Chapter 2 Overview of 802.16e system

2.4 Service and Data Flow

In Figure 2-14, we show the service flow of 802.16 system. IEEE 802.16 standard can support multiple services with different requirements of QoS, such as data, voice, video. The MAC layer defines QoS signaling mechanisms and functions that can control BS and MS data transmissions. The CS layer of downlink and uplink classifies the different QoS services into

UL BW

Figure 2-14 Example of 802.16 Service Flow

connections and assigns the connection with a unique connection indicator (CID). Then, the data of the connections are forwarded to the appropriate queues. On the downlink, the transmission is relatively simple because the BS is the only one that transmits during the

downlink subframe. The BS schedules the all downlink connections and the data are broadcasted to all MSs and an MS uses the DL-MAP information to picks up the data belong to it. The BS determines the number of slots that each MS will be allowed to transmit in an uplink subframe. This information is broadcasted by the BS through UL-MAP at the beginning of each frame. UL-MAP contains information element (IE), which include the transmission opportunities, i.e. the slots in which the MS can transmit during the uplink subframe. After receiving the UL-MAP, each MS will transmit data in the predefined slots as indicated in IE. The BS uplink-scheduler determines the IEs using BW-request sent from MSs to BS.

In Figure 2-15, we show the data flow of OFDMA TDD mode. The service traffic got into the MAC layer will be mapped into MAC SDUs. A MAC SDU is divided into one or more MAC PDUs or multiple MAC SDUs are packed into a single MAC PDU through the operation of fragmentation or packing. Multiple MAC PDUs may be concatenated into bursts having the same modulation and coding in either uplink or downlink directions. The bursts are mapped into OFDMA frame and transmitted after subcarrier permutation.

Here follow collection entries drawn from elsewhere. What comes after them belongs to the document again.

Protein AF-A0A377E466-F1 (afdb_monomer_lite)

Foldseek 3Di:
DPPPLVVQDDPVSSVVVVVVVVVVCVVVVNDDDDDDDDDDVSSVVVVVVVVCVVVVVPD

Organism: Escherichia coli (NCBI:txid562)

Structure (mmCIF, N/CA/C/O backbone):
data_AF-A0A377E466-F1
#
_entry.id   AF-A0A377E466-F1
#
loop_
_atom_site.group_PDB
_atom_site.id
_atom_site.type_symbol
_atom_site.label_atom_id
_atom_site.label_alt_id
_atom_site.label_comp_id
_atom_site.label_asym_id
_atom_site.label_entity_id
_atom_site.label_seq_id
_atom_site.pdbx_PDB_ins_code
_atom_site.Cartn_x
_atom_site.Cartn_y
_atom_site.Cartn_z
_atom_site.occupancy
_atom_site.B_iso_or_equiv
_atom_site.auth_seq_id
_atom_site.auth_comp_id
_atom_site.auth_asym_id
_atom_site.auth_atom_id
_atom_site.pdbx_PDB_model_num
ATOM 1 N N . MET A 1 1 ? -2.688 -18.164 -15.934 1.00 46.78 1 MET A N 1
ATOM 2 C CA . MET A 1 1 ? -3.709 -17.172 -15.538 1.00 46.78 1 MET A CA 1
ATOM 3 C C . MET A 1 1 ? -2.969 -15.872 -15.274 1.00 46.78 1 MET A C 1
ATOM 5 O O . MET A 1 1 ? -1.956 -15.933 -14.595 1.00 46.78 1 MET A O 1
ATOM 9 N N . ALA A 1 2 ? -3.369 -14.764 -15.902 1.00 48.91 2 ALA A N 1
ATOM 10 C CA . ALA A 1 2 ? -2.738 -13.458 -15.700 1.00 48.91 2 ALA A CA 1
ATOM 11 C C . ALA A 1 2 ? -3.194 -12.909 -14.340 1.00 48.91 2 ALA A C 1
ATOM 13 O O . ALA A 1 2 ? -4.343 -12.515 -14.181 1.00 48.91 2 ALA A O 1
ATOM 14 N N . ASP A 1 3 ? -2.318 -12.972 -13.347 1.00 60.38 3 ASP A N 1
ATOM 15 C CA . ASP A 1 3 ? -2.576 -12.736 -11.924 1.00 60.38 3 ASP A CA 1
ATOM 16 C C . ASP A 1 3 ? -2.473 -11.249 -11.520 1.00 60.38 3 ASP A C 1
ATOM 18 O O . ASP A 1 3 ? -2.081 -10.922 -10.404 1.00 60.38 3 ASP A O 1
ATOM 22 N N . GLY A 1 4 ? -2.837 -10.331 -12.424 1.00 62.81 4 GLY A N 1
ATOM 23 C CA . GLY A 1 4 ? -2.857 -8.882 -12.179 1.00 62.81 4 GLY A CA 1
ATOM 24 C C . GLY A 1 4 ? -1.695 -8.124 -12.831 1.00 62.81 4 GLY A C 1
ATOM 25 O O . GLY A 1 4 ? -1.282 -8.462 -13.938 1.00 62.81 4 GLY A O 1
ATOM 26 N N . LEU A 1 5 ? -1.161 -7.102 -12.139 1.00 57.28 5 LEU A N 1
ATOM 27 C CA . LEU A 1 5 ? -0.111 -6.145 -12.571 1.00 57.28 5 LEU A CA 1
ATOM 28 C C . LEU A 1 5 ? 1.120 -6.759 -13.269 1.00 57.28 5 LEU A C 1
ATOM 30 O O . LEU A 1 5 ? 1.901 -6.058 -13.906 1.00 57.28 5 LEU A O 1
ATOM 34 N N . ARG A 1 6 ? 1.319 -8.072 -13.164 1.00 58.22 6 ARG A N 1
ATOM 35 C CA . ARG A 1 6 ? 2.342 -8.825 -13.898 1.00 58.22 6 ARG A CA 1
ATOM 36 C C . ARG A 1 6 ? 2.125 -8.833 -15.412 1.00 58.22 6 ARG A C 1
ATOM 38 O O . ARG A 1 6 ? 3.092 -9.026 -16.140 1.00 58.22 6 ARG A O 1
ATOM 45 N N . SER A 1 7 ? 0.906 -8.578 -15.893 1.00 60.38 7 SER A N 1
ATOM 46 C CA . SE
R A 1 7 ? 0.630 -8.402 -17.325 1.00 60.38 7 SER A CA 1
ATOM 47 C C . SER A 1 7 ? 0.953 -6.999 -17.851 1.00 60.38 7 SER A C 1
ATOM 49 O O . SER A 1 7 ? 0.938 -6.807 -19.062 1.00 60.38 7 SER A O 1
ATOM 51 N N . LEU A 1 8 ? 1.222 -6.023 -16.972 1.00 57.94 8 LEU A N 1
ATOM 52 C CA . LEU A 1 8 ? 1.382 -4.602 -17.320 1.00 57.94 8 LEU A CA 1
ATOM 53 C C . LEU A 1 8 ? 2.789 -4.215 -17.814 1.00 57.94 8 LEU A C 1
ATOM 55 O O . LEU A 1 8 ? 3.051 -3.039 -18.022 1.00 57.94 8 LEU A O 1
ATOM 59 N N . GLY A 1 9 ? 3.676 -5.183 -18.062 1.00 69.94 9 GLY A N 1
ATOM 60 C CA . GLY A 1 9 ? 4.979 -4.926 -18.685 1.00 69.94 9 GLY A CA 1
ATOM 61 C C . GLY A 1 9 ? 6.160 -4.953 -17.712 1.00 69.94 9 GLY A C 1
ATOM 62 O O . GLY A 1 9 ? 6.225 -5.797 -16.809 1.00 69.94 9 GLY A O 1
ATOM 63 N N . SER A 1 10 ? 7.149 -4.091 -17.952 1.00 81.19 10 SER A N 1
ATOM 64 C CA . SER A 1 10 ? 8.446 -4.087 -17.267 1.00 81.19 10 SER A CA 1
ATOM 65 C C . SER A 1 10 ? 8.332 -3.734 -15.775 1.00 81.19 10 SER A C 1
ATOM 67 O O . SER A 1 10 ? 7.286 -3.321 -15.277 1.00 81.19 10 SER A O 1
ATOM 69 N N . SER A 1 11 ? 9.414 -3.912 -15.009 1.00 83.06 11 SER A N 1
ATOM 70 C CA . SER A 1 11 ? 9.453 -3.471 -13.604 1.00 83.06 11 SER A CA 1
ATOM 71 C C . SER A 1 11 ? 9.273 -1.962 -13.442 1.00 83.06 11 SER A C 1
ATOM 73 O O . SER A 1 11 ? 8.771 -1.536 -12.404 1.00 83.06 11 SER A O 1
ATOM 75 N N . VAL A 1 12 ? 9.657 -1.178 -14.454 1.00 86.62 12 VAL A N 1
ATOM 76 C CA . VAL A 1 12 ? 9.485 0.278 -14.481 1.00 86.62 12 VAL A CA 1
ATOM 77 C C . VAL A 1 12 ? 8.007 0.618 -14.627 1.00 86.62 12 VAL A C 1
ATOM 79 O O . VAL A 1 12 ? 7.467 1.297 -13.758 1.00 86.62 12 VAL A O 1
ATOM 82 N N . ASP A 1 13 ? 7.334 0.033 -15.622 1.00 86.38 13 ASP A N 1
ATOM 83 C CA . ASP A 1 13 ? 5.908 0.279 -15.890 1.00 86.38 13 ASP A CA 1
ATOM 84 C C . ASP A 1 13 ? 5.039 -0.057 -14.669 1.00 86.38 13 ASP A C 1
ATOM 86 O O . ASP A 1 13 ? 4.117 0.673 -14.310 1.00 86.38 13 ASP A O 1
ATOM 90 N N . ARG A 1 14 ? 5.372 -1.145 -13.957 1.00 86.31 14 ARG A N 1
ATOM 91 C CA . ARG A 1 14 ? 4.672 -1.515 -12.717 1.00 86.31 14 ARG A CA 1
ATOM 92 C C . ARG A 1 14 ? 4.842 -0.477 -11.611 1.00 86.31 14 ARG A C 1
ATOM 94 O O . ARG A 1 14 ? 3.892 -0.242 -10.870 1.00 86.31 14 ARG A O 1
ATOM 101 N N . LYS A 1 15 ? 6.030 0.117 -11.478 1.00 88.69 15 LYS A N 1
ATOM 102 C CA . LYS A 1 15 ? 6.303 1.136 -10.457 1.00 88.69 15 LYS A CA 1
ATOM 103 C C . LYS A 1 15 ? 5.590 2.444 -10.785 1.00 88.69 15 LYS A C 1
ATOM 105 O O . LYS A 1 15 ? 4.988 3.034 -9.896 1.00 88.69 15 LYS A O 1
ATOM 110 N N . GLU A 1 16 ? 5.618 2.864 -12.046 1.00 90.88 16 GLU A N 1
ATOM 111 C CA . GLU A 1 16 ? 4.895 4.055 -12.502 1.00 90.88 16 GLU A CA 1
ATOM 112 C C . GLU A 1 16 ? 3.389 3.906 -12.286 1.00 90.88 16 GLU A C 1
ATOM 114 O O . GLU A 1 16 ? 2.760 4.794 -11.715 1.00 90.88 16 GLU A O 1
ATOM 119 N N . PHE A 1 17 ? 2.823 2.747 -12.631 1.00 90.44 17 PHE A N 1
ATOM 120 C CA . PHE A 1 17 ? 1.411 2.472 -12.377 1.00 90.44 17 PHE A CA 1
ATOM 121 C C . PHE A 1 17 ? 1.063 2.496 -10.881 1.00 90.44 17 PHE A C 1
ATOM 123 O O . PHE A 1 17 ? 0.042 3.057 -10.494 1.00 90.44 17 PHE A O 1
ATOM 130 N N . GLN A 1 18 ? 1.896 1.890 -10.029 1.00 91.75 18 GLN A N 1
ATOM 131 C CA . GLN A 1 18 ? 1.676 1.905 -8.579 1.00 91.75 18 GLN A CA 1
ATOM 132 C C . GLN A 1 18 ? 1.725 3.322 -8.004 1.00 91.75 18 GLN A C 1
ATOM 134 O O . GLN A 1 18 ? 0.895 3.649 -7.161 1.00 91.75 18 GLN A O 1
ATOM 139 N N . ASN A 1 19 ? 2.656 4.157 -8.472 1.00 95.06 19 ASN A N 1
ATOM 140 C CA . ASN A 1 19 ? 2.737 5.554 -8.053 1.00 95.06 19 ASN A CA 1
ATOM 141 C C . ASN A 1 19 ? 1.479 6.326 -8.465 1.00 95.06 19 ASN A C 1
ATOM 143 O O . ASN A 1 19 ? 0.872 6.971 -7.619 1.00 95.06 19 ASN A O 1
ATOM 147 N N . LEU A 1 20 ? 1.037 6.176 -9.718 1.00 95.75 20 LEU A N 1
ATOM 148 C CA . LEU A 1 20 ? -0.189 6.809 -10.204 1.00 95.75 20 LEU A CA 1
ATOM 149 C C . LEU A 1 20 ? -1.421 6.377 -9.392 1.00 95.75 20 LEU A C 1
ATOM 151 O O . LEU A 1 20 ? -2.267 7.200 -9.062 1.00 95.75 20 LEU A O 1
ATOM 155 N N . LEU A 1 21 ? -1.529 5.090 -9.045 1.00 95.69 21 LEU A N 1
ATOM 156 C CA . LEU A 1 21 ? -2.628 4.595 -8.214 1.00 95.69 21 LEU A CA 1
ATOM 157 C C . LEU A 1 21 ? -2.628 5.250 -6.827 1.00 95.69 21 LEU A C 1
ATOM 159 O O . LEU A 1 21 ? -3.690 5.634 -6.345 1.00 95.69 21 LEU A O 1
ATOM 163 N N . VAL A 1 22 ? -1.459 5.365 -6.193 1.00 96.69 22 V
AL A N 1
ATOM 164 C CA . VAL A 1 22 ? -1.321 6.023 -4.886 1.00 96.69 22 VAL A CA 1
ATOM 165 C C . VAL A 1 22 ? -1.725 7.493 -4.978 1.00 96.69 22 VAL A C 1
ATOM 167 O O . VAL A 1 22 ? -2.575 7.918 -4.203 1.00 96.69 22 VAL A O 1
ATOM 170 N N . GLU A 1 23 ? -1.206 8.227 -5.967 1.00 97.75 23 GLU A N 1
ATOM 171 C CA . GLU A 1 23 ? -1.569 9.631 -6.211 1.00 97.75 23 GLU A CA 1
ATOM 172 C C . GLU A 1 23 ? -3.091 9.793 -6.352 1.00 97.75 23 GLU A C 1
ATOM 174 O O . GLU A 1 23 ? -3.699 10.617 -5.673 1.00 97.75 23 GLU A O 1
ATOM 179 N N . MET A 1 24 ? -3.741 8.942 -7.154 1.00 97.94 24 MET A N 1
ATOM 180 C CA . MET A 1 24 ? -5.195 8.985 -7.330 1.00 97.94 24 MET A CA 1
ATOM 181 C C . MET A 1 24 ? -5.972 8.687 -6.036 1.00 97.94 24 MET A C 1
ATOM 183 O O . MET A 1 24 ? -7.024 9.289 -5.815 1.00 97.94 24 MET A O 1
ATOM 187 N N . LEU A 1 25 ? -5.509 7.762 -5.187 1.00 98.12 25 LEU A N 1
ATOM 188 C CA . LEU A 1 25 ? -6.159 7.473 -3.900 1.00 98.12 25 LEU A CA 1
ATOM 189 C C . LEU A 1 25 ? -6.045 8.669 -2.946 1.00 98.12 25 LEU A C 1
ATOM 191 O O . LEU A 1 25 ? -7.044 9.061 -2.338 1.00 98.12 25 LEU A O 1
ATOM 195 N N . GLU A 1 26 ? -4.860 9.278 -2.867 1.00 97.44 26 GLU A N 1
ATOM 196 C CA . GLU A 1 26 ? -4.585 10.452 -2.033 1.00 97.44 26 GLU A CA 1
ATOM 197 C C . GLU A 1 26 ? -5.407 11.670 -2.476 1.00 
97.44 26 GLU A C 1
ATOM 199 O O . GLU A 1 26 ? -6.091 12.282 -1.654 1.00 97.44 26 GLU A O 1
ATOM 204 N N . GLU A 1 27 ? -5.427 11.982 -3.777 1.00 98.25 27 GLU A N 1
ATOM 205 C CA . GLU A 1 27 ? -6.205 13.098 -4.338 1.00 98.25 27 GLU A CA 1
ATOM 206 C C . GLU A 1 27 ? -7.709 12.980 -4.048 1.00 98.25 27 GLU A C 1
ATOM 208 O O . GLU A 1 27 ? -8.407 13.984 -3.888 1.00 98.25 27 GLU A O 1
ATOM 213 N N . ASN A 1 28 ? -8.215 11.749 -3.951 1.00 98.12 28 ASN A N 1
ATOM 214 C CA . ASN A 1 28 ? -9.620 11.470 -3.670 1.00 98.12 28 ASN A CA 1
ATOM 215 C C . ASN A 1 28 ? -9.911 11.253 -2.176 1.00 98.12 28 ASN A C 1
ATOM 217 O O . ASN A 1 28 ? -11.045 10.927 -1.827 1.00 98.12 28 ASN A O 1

In this chapter, we brief introduce the IEEE 802.16e system and you can refer to [3][6][14~18] about those insufficient details. The wide bandwidth allocation and QoS mechanisms are provided in the 802.16 standard. But the details of scheduling, admission control and reservation management are left undefined and provide an important mechanism for vendors to differentiate their equipment. In this thesis, to effectively support real-time and non-real-time services, the system performance of 802.16e with different radio resource managements in scheduler controls and admission control criterion will be evaluated.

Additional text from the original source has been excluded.